More pulpy goodness from Hard Case Crime, Jack Clark's Nobody's Angel. Follows old school 'hack' Eddie Miles as he navigates the streets of Chicago, whilst two killers are terrorizing the streets. One of which is targetting streetwalkers, the other cab drivers. Book publicity campaign seemed to have been in love with Clark's story - he originally self-published the book and sold it to his fares from the front of his cab - which is admittedly a mental image that captures the imagination.

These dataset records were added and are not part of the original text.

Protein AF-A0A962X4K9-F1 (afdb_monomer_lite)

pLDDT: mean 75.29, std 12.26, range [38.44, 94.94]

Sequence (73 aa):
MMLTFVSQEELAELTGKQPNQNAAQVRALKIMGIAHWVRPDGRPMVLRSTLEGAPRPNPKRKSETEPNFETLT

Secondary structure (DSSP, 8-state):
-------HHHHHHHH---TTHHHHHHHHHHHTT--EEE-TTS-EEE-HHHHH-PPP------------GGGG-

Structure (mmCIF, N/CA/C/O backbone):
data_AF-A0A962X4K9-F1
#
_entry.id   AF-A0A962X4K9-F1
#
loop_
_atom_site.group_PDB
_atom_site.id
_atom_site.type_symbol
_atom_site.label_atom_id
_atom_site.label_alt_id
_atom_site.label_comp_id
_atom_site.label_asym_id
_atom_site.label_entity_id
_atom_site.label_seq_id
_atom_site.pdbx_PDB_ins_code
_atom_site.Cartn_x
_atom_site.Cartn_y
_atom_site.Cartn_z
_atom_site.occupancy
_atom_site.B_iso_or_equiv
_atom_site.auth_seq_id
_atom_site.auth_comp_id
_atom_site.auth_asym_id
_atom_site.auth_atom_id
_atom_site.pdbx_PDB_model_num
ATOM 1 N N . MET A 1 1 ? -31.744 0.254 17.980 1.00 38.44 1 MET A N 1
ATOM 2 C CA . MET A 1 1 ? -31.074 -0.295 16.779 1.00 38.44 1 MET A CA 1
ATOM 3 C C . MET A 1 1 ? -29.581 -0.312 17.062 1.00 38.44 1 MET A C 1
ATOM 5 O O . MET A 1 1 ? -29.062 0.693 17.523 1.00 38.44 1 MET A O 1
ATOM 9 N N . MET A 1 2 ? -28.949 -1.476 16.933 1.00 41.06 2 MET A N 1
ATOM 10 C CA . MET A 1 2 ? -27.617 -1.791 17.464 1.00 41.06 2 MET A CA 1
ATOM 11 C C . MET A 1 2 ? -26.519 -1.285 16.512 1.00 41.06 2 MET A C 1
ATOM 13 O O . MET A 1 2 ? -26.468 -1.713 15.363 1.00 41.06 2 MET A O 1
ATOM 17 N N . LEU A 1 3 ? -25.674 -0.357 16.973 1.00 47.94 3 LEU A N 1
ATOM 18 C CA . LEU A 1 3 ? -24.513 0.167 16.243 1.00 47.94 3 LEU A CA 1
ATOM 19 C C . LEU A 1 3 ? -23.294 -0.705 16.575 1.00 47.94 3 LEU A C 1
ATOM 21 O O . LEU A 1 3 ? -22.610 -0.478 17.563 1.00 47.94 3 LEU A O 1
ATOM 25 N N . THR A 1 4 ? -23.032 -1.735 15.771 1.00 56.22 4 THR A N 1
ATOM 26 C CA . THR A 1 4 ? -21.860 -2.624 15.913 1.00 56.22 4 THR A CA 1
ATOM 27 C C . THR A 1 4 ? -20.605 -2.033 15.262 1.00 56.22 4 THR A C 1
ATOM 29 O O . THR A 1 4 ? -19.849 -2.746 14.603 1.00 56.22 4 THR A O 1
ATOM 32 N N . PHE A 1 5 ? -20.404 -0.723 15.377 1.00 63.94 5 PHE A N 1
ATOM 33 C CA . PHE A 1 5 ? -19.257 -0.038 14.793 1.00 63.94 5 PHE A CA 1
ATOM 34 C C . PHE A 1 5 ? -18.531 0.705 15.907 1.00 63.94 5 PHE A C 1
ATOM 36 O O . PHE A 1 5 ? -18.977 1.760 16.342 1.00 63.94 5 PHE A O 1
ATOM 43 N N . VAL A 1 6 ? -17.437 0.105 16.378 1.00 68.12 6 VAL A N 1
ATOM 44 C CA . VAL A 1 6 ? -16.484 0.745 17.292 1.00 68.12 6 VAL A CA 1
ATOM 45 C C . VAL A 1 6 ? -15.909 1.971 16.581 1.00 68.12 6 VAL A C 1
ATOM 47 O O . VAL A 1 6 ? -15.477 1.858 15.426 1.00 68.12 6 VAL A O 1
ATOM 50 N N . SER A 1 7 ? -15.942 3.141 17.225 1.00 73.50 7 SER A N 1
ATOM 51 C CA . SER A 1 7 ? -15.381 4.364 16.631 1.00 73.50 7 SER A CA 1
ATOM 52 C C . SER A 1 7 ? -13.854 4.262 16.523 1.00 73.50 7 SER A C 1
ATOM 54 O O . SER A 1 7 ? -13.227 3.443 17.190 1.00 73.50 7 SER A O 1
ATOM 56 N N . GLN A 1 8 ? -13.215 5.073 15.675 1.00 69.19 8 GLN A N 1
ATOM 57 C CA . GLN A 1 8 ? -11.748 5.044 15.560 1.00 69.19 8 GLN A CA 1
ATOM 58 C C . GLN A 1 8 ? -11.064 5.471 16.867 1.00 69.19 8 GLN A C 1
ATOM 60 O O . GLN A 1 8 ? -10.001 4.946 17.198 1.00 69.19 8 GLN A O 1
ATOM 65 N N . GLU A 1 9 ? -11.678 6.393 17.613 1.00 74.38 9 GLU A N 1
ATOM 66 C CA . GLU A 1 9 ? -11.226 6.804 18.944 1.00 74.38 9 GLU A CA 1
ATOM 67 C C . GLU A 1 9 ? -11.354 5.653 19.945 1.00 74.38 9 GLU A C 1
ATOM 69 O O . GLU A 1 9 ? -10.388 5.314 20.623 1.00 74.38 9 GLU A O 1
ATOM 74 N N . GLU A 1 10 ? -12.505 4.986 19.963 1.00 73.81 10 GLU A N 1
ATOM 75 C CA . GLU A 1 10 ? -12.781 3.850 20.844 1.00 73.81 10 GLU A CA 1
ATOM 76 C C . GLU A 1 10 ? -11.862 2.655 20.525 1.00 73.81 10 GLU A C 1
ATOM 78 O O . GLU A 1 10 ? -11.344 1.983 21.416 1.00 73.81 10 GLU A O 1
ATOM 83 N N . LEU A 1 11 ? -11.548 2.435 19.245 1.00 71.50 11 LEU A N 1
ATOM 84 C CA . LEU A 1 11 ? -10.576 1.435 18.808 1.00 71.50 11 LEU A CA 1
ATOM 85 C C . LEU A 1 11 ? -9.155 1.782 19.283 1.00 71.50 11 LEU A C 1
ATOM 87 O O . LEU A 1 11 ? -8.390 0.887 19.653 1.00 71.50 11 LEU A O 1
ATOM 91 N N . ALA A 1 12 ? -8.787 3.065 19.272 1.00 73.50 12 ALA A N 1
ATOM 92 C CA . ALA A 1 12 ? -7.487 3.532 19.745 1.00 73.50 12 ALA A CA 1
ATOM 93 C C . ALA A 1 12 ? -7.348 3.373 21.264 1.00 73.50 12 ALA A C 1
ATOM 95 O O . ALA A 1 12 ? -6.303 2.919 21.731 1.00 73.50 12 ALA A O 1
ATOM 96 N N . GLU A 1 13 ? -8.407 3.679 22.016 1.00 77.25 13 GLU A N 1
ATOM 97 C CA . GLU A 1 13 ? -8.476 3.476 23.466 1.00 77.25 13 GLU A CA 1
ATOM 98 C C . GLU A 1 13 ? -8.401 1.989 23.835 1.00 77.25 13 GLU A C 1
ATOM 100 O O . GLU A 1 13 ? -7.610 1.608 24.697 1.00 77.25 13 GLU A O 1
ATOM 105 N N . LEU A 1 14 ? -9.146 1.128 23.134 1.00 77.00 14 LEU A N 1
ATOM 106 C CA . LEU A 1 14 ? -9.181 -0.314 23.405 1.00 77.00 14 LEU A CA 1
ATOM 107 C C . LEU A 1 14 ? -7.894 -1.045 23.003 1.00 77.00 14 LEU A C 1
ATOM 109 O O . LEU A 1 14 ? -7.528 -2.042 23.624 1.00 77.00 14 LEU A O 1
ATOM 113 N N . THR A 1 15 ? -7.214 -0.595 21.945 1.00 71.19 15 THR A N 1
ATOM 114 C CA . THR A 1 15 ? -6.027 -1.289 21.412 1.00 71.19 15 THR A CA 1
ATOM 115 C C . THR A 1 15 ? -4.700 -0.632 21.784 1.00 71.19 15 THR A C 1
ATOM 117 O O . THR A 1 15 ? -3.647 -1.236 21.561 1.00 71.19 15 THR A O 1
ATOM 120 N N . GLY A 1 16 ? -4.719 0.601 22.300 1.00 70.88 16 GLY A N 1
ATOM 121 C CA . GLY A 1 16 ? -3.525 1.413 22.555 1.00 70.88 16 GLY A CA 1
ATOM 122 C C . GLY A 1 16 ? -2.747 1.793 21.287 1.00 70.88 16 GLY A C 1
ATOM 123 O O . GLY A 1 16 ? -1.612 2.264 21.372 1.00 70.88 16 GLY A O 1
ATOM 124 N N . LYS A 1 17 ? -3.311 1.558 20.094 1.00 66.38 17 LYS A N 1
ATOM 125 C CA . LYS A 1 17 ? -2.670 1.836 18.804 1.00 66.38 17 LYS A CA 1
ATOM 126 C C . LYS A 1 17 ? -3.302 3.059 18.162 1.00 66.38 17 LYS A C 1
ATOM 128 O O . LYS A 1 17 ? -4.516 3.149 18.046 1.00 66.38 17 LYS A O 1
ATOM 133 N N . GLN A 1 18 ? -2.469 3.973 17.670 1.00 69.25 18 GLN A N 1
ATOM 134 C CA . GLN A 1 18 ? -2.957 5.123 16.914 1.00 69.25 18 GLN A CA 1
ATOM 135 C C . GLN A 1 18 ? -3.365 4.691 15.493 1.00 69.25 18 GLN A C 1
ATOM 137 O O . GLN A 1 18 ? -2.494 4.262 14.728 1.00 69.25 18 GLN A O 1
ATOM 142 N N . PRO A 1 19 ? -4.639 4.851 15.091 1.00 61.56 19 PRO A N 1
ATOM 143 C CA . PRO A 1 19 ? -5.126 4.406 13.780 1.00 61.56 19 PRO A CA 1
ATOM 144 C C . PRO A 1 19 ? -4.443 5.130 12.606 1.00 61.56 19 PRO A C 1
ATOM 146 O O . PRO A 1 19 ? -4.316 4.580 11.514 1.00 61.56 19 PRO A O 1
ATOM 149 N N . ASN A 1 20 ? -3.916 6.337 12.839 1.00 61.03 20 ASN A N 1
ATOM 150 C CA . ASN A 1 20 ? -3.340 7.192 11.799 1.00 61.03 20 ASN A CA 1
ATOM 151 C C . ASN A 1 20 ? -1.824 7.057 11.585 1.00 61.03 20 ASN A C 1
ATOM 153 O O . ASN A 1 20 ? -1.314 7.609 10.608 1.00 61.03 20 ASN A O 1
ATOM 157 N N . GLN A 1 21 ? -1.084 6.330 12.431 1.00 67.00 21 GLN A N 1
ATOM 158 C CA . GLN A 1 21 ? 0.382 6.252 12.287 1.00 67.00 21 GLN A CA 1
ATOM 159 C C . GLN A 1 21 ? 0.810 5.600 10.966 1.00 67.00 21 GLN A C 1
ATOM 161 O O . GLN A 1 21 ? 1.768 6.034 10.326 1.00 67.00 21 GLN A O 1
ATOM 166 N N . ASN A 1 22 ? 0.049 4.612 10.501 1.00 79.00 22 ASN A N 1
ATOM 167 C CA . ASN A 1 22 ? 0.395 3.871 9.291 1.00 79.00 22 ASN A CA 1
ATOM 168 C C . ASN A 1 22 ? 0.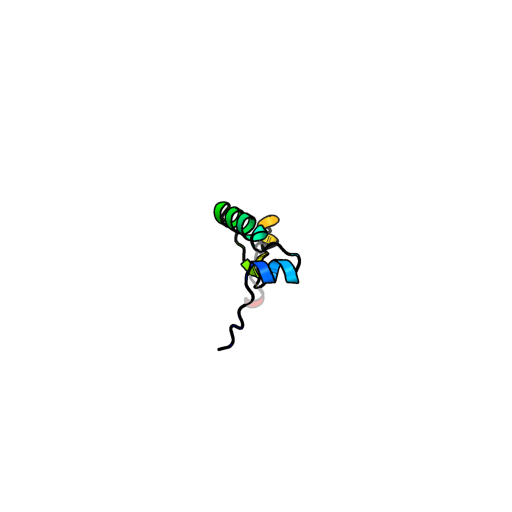007 4.618 8.006 1.00 79.00 22 ASN A C 1
ATOM 170 O O . ASN A 1 22 ? 0.554 4.336 6.941 1.00 79.00 22 ASN A O 1
ATOM 174 N N . ALA A 1 23 ? -0.895 5.603 8.084 1.00 83.56 23 ALA A N 1
ATOM 175 C CA . ALA A 1 23 ? -1.352 6.351 6.915 1.00 83.56 23 ALA A CA 1
ATOM 176 C C . ALA A 1 23 ? -0.223 7.193 6.296 1.00 83.56 23 ALA A C 1
ATOM 178 O O . ALA A 1 23 ? -0.090 7.254 5.072 1.00 83.56 23 ALA A O 1
ATOM 179 N N . ALA A 1 24 ? 0.622 7.803 7.133 1.00 85.62 24 ALA A N 1
ATOM 180 C CA . ALA A 1 24 ? 1.795 8.549 6.681 1.00 85.62 24 ALA A CA 1
ATOM 181 C C . ALA A 1 24 ? 2.812 7.632 5.979 1.00 85.62 24 ALA A C 1
ATOM 183 O O . ALA A 1 24 ? 3.316 7.967 4.907 1.00 85.62 24 ALA A O 1
ATOM 184 N N . GLN A 1 25 ? 3.047 6.439 6.534 1.00 88.12 25 GLN A N 1
ATOM 185 C CA . GLN A 1 25 ? 3.955 5.451 5.953 1.00 88.12 25 GLN A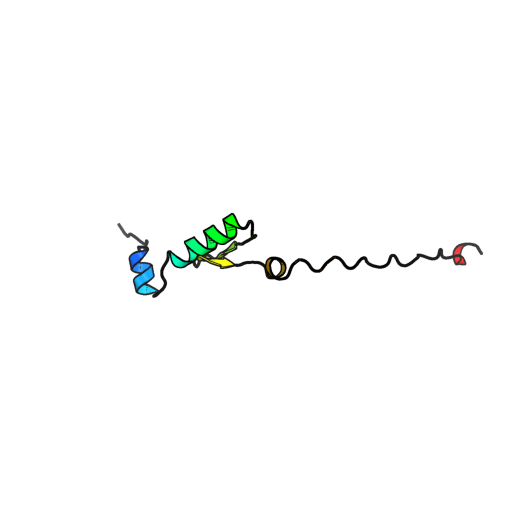 CA 1
ATOM 186 C C . GLN A 1 25 ? 3.445 4.923 4.604 1.00 88.12 25 GLN A C 1
ATOM 188 O O . GLN A 1 25 ? 4.204 4.864 3.639 1.00 88.12 25 GLN A O 1
ATOM 193 N N . VAL A 1 26 ? 2.152 4.602 4.504 1.00 90.81 26 VAL A N 1
ATOM 194 C CA . VAL A 1 26 ? 1.510 4.175 3.247 1.00 90.81 26 VAL A CA 1
ATOM 195 C C . VAL A 1 26 ? 1.618 5.264 2.175 1.00 90.81 26 VAL A C 1
ATOM 197 O O . VAL A 1 26 ? 1.963 4.973 1.029 1.00 90.81 26 VAL A O 1
ATOM 200 N N . ARG A 1 27 ? 1.390 6.536 2.536 1.00 91.62 27 ARG A N 1
ATOM 201 C CA . ARG A 1 27 ? 1.568 7.669 1.610 1.00 91.62 27 ARG A CA 1
ATOM 202 C C . ARG A 1 27 ? 3.007 7.778 1.113 1.00 91.62 27 ARG A C 1
ATOM 204 O O . ARG A 1 27 ? 3.205 7.936 -0.089 1.00 91.62 27 ARG A O 1
ATOM 211 N N . ALA A 1 28 ? 3.990 7.649 2.001 1.00 90.69 28 ALA A N 1
ATOM 212 C CA . ALA A 1 28 ? 5.398 7.673 1.619 1.00 90.69 28 ALA A CA 1
ATOM 213 C C . ALA A 1 28 ? 5.742 6.531 0.646 1.00 90.69 28 ALA A C 1
ATOM 215 O O . ALA A 1 28 ? 6.315 6.783 -0.411 1.00 90.69 28 ALA A O 1
ATOM 216 N N . LEU A 1 29 ? 5.327 5.293 0.948 1.00 91.75 29 LEU A N 1
ATOM 217 C CA . LEU A 1 29 ? 5.536 4.129 0.073 1.00 91.75 29 LEU A CA 1
ATOM 218 C C . LEU A 1 29 ? 4.913 4.328 -1.315 1.00 91.75 29 LEU A C 1
ATOM 220 O O . LEU A 1 29 ? 5.540 4.001 -2.322 1.00 91.75 29 LEU A O 1
ATOM 224 N N . LYS A 1 30 ? 3.715 4.920 -1.374 1.00 91.88 30 LYS A N 1
ATOM 225 C CA . LYS A 1 30 ? 3.038 5.258 -2.632 1.00 91.88 30 LYS A CA 1
ATOM 226 C C . LYS A 1 30 ? 3.810 6.297 -3.450 1.00 91.88 30 LYS A C 1
ATOM 228 O O . LYS A 1 30 ? 3.970 6.105 -4.650 1.00 91.88 30 LYS A O 1
ATOM 233 N N . ILE A 1 31 ? 4.298 7.367 -2.817 1.00 94.94 31 ILE A N 1
ATOM 234 C CA . ILE A 1 31 ? 5.096 8.413 -3.483 1.00 94.94 31 ILE A CA 1
ATOM 235 C C . ILE A 1 31 ? 6.411 7.837 -4.022 1.00 94.94 31 ILE A C 1
ATOM 237 O O . ILE A 1 31 ? 6.816 8.171 -5.130 1.00 94.94 31 ILE A O 1
ATOM 241 N N . MET A 1 32 ? 7.045 6.930 -3.274 1.00 90.69 32 MET A N 1
ATOM 242 C CA . MET A 1 32 ? 8.278 6.257 -3.693 1.00 90.69 32 MET A CA 1
ATOM 243 C C . MET A 1 32 ? 8.070 5.216 -4.807 1.00 90.69 32 MET A C 1
ATOM 245 O O . MET A 1 32 ? 9.043 4.628 -5.269 1.00 90.69 32 MET A O 1
ATOM 249 N N . GLY A 1 33 ? 6.827 4.935 -5.217 1.00 89.81 33 GLY A N 1
ATOM 250 C CA . GLY A 1 33 ? 6.534 3.879 -6.190 1.00 89.81 33 GLY A CA 1
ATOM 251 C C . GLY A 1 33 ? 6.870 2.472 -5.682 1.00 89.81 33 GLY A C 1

The Christian World Liberation Front: The Jesus Movement's Model of Revival and Social Reform for the Postmodern Church a book which really doesn't touch on the subtitle's topic all that much, and is mostly a history/oral history of the "Jesus People" movement as it manifested in and around the University of California - Berkeley, starting in the mid-60s as part of a the Free Speech Movement. I know a bit about the "Jesus People" as it emerged in Southern California, but not much about Berkeley. That the CWLF put out a free weekly newspaper called Right On was not the least bit surprising. That it still exists as Radix Magazine, both print and online, was a bit of a surprise. Pretty much all of the subjects of the book remain Christian and social activists as they are entering into their 80s. The book could have been better ( the Afterword would have been a great Introduction, for example) but hey, it was free on the Dead Nun Bench, and the library will take it to put on the shelf when I'm done with it, so no real complaints.